Even though calcium gets scapegoated in calcification formation, research points to excess phosphate as the main cause. Calcium gets yanked along.

I would recommend getting enough calcium, magnesium, and potassium. Also, there's some research about vitamin k1 and k2 to prevent and possibly reverse calcifications. It's controversial.

I've been massaging my lower legs with magnesium oil and dmso. Careful with dmso, it can burn a little.

I guess we'll have to eat the greens. https://link.springer.com/article/10.1007/s00223-022-00955-3

Hence the excess phosphorus has similar effects to oxalate

 

[Crux]

Hence the excess phosphorus has similar effects to oxalate

True

 

[minimus]

Sorry you are experiencing these symptoms. I have severe muscle weakness myself from my mid-back through my legs (rapid fatigability, leaden feeling, post-exertional and random muscle pain) that has severely limited my ability to walk, bend, stand, etc. in the last four years, but I have not (yet) experienced muscle wasting aside from what two neurologists have referred to as normal, mild ”disuse atrophy”.

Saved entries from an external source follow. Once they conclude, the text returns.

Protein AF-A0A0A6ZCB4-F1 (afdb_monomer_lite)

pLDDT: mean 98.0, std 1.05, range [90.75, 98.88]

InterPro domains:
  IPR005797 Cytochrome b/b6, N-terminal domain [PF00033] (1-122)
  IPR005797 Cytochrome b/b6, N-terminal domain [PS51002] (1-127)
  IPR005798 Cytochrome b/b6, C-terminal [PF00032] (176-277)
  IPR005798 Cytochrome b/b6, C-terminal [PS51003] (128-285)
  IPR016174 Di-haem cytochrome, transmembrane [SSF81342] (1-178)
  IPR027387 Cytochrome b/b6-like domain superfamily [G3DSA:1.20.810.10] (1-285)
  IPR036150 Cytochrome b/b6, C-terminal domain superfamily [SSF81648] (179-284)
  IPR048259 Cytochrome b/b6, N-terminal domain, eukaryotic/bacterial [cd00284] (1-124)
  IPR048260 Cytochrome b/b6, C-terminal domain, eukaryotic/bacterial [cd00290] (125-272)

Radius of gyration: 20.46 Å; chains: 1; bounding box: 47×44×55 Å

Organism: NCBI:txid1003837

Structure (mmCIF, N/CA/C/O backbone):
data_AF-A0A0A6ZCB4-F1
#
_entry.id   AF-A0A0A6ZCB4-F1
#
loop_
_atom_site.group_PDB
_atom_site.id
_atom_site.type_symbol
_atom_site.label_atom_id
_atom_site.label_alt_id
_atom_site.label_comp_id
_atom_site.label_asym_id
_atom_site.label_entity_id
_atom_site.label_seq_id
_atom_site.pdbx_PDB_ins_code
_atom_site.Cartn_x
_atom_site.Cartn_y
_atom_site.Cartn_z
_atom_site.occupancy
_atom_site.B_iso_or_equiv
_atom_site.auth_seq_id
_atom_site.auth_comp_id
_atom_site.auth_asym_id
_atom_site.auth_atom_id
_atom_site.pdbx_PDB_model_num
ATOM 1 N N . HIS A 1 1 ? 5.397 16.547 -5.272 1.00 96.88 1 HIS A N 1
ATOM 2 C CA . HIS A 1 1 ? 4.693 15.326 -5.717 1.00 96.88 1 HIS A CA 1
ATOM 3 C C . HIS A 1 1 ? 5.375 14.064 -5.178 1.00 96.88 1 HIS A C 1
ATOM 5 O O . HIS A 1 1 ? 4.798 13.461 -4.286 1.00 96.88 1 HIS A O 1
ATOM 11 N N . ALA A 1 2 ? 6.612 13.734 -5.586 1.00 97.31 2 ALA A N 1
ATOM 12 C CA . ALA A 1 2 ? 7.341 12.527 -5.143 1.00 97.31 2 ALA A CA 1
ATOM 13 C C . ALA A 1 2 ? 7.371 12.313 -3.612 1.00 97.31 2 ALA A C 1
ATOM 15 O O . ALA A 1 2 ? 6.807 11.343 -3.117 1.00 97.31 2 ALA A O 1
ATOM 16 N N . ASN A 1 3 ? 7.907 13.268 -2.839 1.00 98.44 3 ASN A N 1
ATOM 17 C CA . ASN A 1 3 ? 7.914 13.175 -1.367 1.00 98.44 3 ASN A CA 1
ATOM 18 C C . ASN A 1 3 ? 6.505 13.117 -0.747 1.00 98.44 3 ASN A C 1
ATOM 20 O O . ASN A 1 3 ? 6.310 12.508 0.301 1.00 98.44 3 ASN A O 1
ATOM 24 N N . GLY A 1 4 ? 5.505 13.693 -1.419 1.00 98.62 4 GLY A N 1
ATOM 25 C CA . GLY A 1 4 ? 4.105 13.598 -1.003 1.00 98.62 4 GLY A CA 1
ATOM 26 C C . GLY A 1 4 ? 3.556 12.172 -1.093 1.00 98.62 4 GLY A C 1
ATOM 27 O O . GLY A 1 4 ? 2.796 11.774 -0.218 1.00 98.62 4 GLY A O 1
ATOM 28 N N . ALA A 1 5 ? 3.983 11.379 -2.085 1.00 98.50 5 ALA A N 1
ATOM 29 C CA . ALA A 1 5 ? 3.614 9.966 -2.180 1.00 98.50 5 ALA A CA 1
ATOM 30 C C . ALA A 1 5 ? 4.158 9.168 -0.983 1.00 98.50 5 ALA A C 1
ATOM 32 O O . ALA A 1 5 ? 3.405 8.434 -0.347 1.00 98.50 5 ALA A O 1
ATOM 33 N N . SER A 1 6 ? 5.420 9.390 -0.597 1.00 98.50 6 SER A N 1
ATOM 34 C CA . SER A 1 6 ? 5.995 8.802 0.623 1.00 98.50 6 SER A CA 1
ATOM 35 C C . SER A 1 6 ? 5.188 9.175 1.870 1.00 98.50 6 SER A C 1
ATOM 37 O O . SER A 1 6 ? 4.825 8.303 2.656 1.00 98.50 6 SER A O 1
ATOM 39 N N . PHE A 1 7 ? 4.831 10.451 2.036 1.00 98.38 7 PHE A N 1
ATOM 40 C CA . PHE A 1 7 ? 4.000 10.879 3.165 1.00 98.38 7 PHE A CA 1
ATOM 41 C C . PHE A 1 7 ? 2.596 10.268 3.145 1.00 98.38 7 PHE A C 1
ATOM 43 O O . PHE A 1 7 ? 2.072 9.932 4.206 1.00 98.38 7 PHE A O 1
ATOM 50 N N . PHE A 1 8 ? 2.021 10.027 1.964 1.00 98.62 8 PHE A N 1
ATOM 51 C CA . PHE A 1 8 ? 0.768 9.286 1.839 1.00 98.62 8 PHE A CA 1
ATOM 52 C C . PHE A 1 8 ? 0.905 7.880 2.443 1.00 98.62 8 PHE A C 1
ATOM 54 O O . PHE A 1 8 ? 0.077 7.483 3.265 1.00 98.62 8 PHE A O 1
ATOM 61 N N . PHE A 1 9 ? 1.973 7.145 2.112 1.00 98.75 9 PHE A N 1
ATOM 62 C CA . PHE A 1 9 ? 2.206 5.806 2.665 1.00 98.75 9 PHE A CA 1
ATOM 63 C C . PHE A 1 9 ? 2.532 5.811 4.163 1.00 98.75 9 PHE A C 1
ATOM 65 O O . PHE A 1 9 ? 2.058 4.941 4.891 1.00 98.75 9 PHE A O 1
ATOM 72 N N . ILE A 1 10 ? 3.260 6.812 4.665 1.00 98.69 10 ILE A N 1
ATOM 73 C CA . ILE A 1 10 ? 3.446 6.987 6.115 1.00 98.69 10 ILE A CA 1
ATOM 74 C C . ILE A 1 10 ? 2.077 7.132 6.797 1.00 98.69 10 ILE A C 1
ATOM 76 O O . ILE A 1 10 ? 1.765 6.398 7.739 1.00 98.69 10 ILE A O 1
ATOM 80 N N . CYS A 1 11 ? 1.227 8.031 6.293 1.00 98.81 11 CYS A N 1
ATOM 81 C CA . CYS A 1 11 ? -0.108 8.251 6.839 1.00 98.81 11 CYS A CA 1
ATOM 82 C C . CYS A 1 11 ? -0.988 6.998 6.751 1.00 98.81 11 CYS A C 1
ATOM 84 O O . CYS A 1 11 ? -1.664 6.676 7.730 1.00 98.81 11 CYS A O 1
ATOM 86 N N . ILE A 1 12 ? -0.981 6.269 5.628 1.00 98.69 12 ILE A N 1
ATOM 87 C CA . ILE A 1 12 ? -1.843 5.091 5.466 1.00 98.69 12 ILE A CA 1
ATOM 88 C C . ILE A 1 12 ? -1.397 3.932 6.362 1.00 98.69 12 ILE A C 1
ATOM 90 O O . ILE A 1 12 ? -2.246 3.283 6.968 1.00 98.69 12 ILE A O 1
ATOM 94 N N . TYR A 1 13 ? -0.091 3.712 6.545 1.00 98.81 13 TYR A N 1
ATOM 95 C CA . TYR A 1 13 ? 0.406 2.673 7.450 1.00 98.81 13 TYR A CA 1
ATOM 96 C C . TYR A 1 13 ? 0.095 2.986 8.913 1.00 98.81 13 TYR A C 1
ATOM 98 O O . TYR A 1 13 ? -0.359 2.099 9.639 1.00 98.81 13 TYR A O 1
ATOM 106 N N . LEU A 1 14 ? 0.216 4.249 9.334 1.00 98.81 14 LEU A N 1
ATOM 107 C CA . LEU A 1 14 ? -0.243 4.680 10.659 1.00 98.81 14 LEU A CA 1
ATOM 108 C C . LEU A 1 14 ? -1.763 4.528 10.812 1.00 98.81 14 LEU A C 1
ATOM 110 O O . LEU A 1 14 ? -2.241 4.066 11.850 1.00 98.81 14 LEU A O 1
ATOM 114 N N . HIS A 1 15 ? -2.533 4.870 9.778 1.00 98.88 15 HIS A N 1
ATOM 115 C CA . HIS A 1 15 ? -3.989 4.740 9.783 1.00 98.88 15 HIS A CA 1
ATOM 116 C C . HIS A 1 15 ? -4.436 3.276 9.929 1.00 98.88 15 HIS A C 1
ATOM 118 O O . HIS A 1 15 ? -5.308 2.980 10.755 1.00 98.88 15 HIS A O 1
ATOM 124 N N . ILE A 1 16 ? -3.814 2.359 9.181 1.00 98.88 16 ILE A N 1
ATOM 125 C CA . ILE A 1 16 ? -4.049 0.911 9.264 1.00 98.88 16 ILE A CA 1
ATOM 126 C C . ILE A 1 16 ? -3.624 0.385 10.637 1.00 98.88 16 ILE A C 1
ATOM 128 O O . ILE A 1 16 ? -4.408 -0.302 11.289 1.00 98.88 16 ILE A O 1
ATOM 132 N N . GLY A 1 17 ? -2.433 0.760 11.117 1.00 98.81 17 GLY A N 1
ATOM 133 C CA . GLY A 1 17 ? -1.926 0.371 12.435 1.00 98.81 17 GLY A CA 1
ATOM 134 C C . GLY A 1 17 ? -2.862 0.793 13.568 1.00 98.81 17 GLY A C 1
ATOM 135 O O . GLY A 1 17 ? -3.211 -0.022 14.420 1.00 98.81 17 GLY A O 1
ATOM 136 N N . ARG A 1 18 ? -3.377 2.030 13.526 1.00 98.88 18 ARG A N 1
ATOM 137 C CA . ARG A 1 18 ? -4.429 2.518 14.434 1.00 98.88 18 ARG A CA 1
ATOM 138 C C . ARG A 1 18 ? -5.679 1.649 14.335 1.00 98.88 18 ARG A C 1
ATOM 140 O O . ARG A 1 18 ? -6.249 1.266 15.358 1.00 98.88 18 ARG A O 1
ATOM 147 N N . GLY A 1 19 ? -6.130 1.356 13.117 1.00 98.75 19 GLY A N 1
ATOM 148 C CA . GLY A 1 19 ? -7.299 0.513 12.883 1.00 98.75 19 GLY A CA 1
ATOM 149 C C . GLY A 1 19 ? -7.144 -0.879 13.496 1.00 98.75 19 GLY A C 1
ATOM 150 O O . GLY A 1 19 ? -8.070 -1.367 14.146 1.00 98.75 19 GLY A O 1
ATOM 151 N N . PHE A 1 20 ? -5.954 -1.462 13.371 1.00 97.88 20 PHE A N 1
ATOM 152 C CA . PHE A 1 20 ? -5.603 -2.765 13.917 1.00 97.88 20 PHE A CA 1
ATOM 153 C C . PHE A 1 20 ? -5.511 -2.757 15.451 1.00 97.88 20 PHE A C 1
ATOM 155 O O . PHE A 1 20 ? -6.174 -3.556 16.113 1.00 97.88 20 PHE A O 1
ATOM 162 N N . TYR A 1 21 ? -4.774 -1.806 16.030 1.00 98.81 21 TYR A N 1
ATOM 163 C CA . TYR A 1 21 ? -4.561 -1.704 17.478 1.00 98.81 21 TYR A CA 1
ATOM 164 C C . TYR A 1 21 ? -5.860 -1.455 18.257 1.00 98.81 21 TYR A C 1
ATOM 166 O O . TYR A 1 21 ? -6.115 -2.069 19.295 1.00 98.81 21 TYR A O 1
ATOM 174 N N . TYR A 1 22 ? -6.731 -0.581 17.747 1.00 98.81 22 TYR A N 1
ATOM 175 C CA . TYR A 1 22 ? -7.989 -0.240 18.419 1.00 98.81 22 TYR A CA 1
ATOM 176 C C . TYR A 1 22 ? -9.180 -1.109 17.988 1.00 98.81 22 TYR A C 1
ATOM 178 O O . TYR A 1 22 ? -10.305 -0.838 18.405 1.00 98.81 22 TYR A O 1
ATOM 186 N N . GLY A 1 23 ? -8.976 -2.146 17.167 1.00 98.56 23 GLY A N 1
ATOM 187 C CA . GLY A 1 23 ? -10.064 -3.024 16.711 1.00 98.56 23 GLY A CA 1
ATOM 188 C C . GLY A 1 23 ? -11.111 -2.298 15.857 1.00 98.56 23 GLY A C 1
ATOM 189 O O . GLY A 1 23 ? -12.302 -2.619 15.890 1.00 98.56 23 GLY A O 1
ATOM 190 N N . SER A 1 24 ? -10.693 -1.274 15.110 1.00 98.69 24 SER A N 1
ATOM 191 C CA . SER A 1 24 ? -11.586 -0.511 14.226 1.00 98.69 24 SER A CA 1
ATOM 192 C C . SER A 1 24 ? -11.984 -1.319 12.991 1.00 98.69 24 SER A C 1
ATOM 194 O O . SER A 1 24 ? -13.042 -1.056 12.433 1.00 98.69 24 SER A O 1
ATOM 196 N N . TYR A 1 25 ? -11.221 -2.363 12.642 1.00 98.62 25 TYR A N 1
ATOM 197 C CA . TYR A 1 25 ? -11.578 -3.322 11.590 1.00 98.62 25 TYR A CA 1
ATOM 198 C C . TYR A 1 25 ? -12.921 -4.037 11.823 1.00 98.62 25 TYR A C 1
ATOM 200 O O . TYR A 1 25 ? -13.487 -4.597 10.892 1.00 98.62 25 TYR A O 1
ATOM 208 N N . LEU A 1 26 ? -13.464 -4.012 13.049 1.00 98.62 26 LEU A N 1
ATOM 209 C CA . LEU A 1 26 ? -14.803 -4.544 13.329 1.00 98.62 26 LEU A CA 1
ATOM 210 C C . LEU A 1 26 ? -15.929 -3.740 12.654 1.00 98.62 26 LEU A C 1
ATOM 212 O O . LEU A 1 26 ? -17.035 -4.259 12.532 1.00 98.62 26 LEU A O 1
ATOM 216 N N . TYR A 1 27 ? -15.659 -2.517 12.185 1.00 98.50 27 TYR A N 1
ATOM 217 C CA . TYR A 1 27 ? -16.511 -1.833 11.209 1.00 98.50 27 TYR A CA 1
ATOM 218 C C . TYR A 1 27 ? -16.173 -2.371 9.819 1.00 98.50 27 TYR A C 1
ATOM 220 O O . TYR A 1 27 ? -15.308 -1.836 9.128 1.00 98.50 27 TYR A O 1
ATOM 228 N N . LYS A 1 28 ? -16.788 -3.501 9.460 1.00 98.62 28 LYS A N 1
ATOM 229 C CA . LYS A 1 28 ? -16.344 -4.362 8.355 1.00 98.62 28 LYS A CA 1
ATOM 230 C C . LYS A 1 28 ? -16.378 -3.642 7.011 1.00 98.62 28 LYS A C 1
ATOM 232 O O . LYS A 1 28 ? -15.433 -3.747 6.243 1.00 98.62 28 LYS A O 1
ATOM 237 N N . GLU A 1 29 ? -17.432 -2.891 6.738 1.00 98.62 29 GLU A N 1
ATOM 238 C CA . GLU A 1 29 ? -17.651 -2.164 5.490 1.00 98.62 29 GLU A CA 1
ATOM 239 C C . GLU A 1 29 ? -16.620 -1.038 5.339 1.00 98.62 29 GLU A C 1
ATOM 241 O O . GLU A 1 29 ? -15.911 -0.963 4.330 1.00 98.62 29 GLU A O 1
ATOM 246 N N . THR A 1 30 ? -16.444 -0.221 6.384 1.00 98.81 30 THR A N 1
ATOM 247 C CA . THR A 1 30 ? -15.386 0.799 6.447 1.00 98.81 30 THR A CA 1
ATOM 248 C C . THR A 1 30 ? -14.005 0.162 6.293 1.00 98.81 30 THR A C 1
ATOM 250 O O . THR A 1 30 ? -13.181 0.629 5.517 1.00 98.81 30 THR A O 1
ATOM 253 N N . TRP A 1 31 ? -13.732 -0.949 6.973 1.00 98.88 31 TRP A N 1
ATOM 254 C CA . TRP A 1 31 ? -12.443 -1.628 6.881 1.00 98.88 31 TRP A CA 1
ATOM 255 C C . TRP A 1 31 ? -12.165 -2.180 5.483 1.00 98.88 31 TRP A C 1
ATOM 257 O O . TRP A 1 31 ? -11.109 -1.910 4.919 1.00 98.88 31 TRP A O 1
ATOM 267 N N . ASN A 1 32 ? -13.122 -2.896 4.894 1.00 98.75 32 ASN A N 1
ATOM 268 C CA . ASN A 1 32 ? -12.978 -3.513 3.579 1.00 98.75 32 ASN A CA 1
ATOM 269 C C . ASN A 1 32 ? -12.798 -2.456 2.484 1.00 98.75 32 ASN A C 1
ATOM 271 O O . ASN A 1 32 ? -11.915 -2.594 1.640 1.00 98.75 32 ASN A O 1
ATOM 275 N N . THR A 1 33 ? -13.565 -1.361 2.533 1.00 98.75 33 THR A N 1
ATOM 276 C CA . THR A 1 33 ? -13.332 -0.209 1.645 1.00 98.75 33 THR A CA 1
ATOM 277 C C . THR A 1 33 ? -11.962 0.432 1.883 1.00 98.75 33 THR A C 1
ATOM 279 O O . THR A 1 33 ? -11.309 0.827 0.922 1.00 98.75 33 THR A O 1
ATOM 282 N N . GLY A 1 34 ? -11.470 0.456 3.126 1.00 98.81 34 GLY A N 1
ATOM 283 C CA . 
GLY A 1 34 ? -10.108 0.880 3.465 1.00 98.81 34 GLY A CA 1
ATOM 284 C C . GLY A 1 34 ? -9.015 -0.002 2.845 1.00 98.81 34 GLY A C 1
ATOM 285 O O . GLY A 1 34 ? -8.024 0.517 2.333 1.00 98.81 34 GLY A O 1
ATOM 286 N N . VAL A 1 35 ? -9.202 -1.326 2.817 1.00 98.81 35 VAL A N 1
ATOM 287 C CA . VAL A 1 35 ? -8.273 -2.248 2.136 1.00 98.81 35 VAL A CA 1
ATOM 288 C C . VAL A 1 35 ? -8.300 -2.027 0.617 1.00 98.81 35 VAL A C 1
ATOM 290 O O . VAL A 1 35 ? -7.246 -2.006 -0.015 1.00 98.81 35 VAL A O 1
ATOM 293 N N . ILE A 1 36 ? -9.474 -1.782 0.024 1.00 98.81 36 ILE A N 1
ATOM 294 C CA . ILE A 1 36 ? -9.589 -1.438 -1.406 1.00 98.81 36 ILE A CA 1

As @Zebra suggested, your best bet within the medical system is to get a referral to a neurologist who is a neuromuscular specialist. Don’t bother with neurologists who aren‘t neuromuscular specialists - if they take you seriously, they’ll likely just refer you on to a neuromuscular specialist.

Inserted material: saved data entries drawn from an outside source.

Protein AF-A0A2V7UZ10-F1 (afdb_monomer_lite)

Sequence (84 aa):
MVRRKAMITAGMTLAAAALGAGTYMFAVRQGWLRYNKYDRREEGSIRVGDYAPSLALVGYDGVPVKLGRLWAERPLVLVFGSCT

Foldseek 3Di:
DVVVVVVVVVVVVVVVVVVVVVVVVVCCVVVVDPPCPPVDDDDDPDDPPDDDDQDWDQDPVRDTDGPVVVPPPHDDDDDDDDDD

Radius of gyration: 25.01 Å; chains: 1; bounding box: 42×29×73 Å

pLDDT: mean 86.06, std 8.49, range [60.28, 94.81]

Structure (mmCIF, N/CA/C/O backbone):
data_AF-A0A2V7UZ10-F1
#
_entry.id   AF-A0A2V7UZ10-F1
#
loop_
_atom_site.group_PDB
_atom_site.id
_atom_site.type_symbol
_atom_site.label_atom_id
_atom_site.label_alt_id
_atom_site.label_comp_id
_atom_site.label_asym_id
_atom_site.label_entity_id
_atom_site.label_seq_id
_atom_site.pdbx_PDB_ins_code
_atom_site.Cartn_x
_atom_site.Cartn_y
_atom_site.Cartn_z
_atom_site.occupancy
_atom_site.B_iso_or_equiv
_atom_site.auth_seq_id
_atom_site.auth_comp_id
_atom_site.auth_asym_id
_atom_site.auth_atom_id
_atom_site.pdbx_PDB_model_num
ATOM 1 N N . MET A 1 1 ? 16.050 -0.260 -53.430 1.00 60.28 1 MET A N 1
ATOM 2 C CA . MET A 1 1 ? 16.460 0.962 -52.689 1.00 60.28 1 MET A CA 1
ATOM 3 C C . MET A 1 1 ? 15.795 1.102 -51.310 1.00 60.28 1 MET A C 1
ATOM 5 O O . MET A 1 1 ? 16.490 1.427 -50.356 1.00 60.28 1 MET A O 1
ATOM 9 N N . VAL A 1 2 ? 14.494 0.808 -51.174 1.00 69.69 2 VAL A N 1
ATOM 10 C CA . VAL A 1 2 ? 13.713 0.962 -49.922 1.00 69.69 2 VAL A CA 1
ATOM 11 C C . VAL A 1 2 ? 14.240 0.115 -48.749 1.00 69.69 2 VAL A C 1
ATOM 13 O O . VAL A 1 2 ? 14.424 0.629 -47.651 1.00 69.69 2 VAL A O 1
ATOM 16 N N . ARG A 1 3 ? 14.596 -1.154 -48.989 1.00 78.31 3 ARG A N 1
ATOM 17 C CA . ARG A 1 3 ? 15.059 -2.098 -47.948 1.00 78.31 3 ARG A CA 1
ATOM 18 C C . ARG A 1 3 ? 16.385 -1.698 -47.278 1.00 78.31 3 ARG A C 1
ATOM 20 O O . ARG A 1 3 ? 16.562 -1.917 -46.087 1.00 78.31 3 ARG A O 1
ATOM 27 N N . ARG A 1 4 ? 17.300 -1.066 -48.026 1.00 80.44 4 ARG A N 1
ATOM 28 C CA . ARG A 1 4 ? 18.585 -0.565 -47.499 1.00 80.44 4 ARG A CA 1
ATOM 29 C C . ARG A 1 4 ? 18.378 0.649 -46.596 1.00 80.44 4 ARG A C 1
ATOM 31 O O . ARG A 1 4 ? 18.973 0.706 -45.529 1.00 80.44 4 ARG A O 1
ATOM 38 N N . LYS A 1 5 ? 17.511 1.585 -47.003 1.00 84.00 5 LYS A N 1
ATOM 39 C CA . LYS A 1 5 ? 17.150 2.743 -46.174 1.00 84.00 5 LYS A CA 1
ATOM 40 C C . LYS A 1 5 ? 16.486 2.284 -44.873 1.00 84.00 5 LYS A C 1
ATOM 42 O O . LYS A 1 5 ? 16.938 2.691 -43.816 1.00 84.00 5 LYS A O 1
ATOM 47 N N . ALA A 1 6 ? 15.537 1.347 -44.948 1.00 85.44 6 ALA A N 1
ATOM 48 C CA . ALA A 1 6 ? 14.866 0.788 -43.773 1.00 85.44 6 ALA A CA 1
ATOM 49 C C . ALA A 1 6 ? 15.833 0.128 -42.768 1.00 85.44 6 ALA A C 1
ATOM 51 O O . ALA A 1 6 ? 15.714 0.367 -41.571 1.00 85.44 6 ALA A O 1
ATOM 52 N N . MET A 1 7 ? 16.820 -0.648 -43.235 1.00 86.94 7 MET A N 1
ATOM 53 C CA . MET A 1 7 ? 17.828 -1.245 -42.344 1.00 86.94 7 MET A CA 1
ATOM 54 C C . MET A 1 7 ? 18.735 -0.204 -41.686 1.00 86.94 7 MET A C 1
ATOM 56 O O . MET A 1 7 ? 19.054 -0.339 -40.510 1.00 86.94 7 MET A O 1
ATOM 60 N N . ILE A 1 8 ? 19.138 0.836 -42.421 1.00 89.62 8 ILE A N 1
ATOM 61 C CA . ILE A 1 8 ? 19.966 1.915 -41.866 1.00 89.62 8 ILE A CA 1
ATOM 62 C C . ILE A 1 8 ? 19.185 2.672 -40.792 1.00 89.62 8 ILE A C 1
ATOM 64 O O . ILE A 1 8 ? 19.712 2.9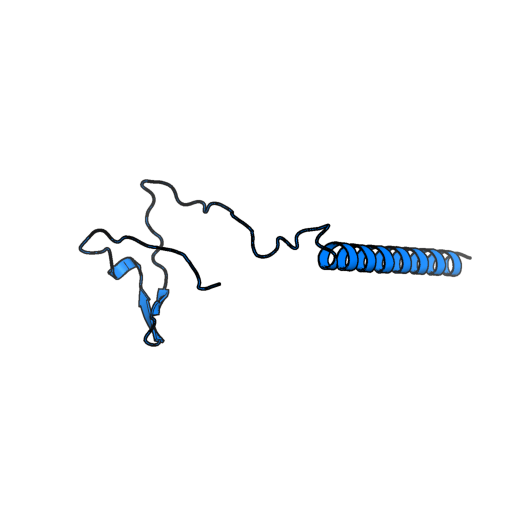08 -39.709 1.00 89.62 8 ILE A O 1
ATOM 68 N N . THR A 1 9 ? 17.920 3.001 -41.061 1.00 91.81 9 THR A N 1
ATOM 69 C CA . THR A 1 9 ? 17.064 3.672 -40.082 1.00 91.81 9 THR A CA 1
ATOM 70 C C . THR A 1 9 ? 16.878 2.803 -38.843 1.00 91.81 9 THR A C 1
ATOM 72 O O . THR A 1 9 ? 17.132 3.280 -37.746 1.00 91.81 9 THR A O 1
ATOM 75 N N . ALA A 1 10 ? 16.546 1.519 -39.010 1.00 91.81 10 ALA A N 1
ATOM 76 C CA . ALA A 1 10 ? 16.398 0.589 -37.893 1.00 91.81 10 ALA A CA 1
ATOM 77 C C . ALA A 1 10 ? 17.686 0.467 -37.062 1.00 91.81 10 ALA A C 1
ATOM 79 O O . ALA A 1 10 ? 17.634 0.547 -35.837 1.00 91.81 10 ALA A O 1
ATOM 80 N N . GLY A 1 11 ? 18.846 0.338 -37.715 1.00 91.25 11 GLY A N 1
ATOM 81 C CA . GLY A 1 11 ? 20.144 0.271 -37.042 1.00 91.25 11 GLY A CA 1
ATOM 82 C C . GLY A 1 11 ? 20.470 1.544 -36.260 1.00 91.25 11 GLY A C 1
ATOM 83 O O . GLY A 1 11 ? 20.912 1.466 -35.117 1.00 91.25 11 GLY A O 1
ATOM 84 N N . MET A 1 12 ? 20.185 2.716 -36.830 1.00 92.06 12 MET A N 1
ATOM 85 C CA . MET A 1 12 ? 20.354 3.998 -36.142 1.00 92.06 12 MET A CA 1
ATOM 86 C C . MET A 1 12 ? 19.435 4.135 -34.929 1.00 92.06 12 MET A C 1
ATOM 88 O O . MET A 1 12 ? 19.886 4.579 -33.876 1.00 92.06 12 MET A O 1
ATOM 92 N N . THR A 1 13 ? 18.164 3.741 -35.045 1.00 91.25 13 THR A N 1
ATOM 93 C CA . THR A 1 13 ? 17.223 3.788 -33.917 1.00 91.25 13 THR A CA 1
ATOM 94 C C . THR A 1 13 ? 17.681 2.870 -32.787 1.00 91.25 13 THR A C 1
ATOM 96 O O . THR A 1 13 ? 17.653 3.262 -31.622 1.00 91.25 13 THR A O 1
ATOM 99 N N . LEU A 1 14 ? 18.165 1.673 -33.127 1.00 91.75 14 LEU A N 1
ATOM 100 C CA . LEU A 1 14 ? 18.647 0.696 -32.153 1.00 91.75 14 LEU A CA 1
ATOM 101 C C . LEU A 1 14 ? 19.929 1.174 -31.456 1.00 91.75 14 LEU A C 1
ATOM 103 O O . LEU A 1 14 ? 20.044 1.065 -30.237 1.00 91.75 14 LEU A O 1
ATOM 107 N N . ALA A 1 15 ? 20.856 1.774 -32.208 1.00 90.81 15 ALA A N 1
ATOM 108 C CA . ALA A 1 15 ? 22.071 2.370 -31.659 1.00 90.81 15 ALA A CA 1
ATOM 109 C C . ALA A 1 15 ? 21.763 3.548 -30.721 1.00 90.81 15 ALA A C 1
ATOM 111 O O . ALA A 1 15 ? 22.312 3.620 -29.623 1.00 90.81 15 ALA A O 1
ATOM 112 N N . ALA A 1 16 ? 20.846 4.437 -31.111 1.00 91.88 16 ALA A N 1
ATOM 113 C CA . ALA A 1 16 ? 20.421 5.556 -30.273 1.00 91.88 16 ALA A CA 1
ATOM 114 C C . ALA A 1 16 ? 19.755 5.078 -28.971 1.00 91.88 16 ALA A C 1
ATOM 116 O O . ALA A 1 16 ? 20.062 5.597 -27.897 1.00 91.88 16 ALA A O 1
ATOM 117 N N . ALA A 1 17 ? 18.899 4.053 -29.043 1.00 90.12 17 ALA A N 1
ATOM 118 C CA . ALA A 1 17 ? 18.266 3.460 -27.868 1.00 90.12 17 ALA A CA 1
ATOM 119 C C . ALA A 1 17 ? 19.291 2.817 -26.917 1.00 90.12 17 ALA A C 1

Another possibility, if it’s available in the UK and you can afford it, is to get a neuromuscular genetic panel through a direct-to-consumer healthcare company. There’s a California-based company named Invitae that offers a genetic neuromuscular panel that looks for a variety of muscular dystrophy subtypes. There are a number of companies, like Genome Medical in the US, that offer remote sessions with genetic counselors who can prescribe genetic tests like the Invitae panel and then interpret the results once they are in.

 

[hapl808]

Another possibility, if it’s available in the UK and you can afford it, is to get a neuromuscular genetic panel through a direct-to-consumer healthcare company. There’s a California-based company named Invitae that offers a genetic neuromuscular panel that looks for a variety of muscular dystrophy subtypes. There are a number of companies, like Genome Medical in the US, that offer remote sessions with genetic counselors who can prescribe genetic tests like the Invitae panel and then interpret the results once they are in.

I did some of the genetic testing through my neuromuscular specialist. In the end, the exome panel results amounted to a big shrug. Still can't walk.

 

[Violeta]

@Crux The excess of phosphorus (in which organs / tissues?) Through which mechanism, if directed, would it lead to muscle decline? Could a diet higher in calcium help?

Along this line of thinking, look at the symptoms related to phosphorus as found in the homeopathic materia medica.

http://www.homeoint.org/books/boericmm/p/phos.htm

Paralytic symptoms.

With respect to what Tammy said about the symptoms possibly being related to a virus:

Post-diphtheritic paralysis,

 

[Methyl90]

Along this line of thinking, look at the symptoms related to phosphorus as found in the homeopathic materia medica.

http://www.homeoint.org/books/boericmm/p/phos.htm

Paralytic symptoms.

With respect to what Tammy said about the symptoms possibly being related to a virus:

Post-diphtheritic paralysis,

It is interesting but practically impossible to avoid it, it is practically everywhere and acts together with calcium and magnesium in the PTH hormone ... perhaps these damage are in supraphysiological dosages.

Calcium is the only mineral that can antagonize it, I think.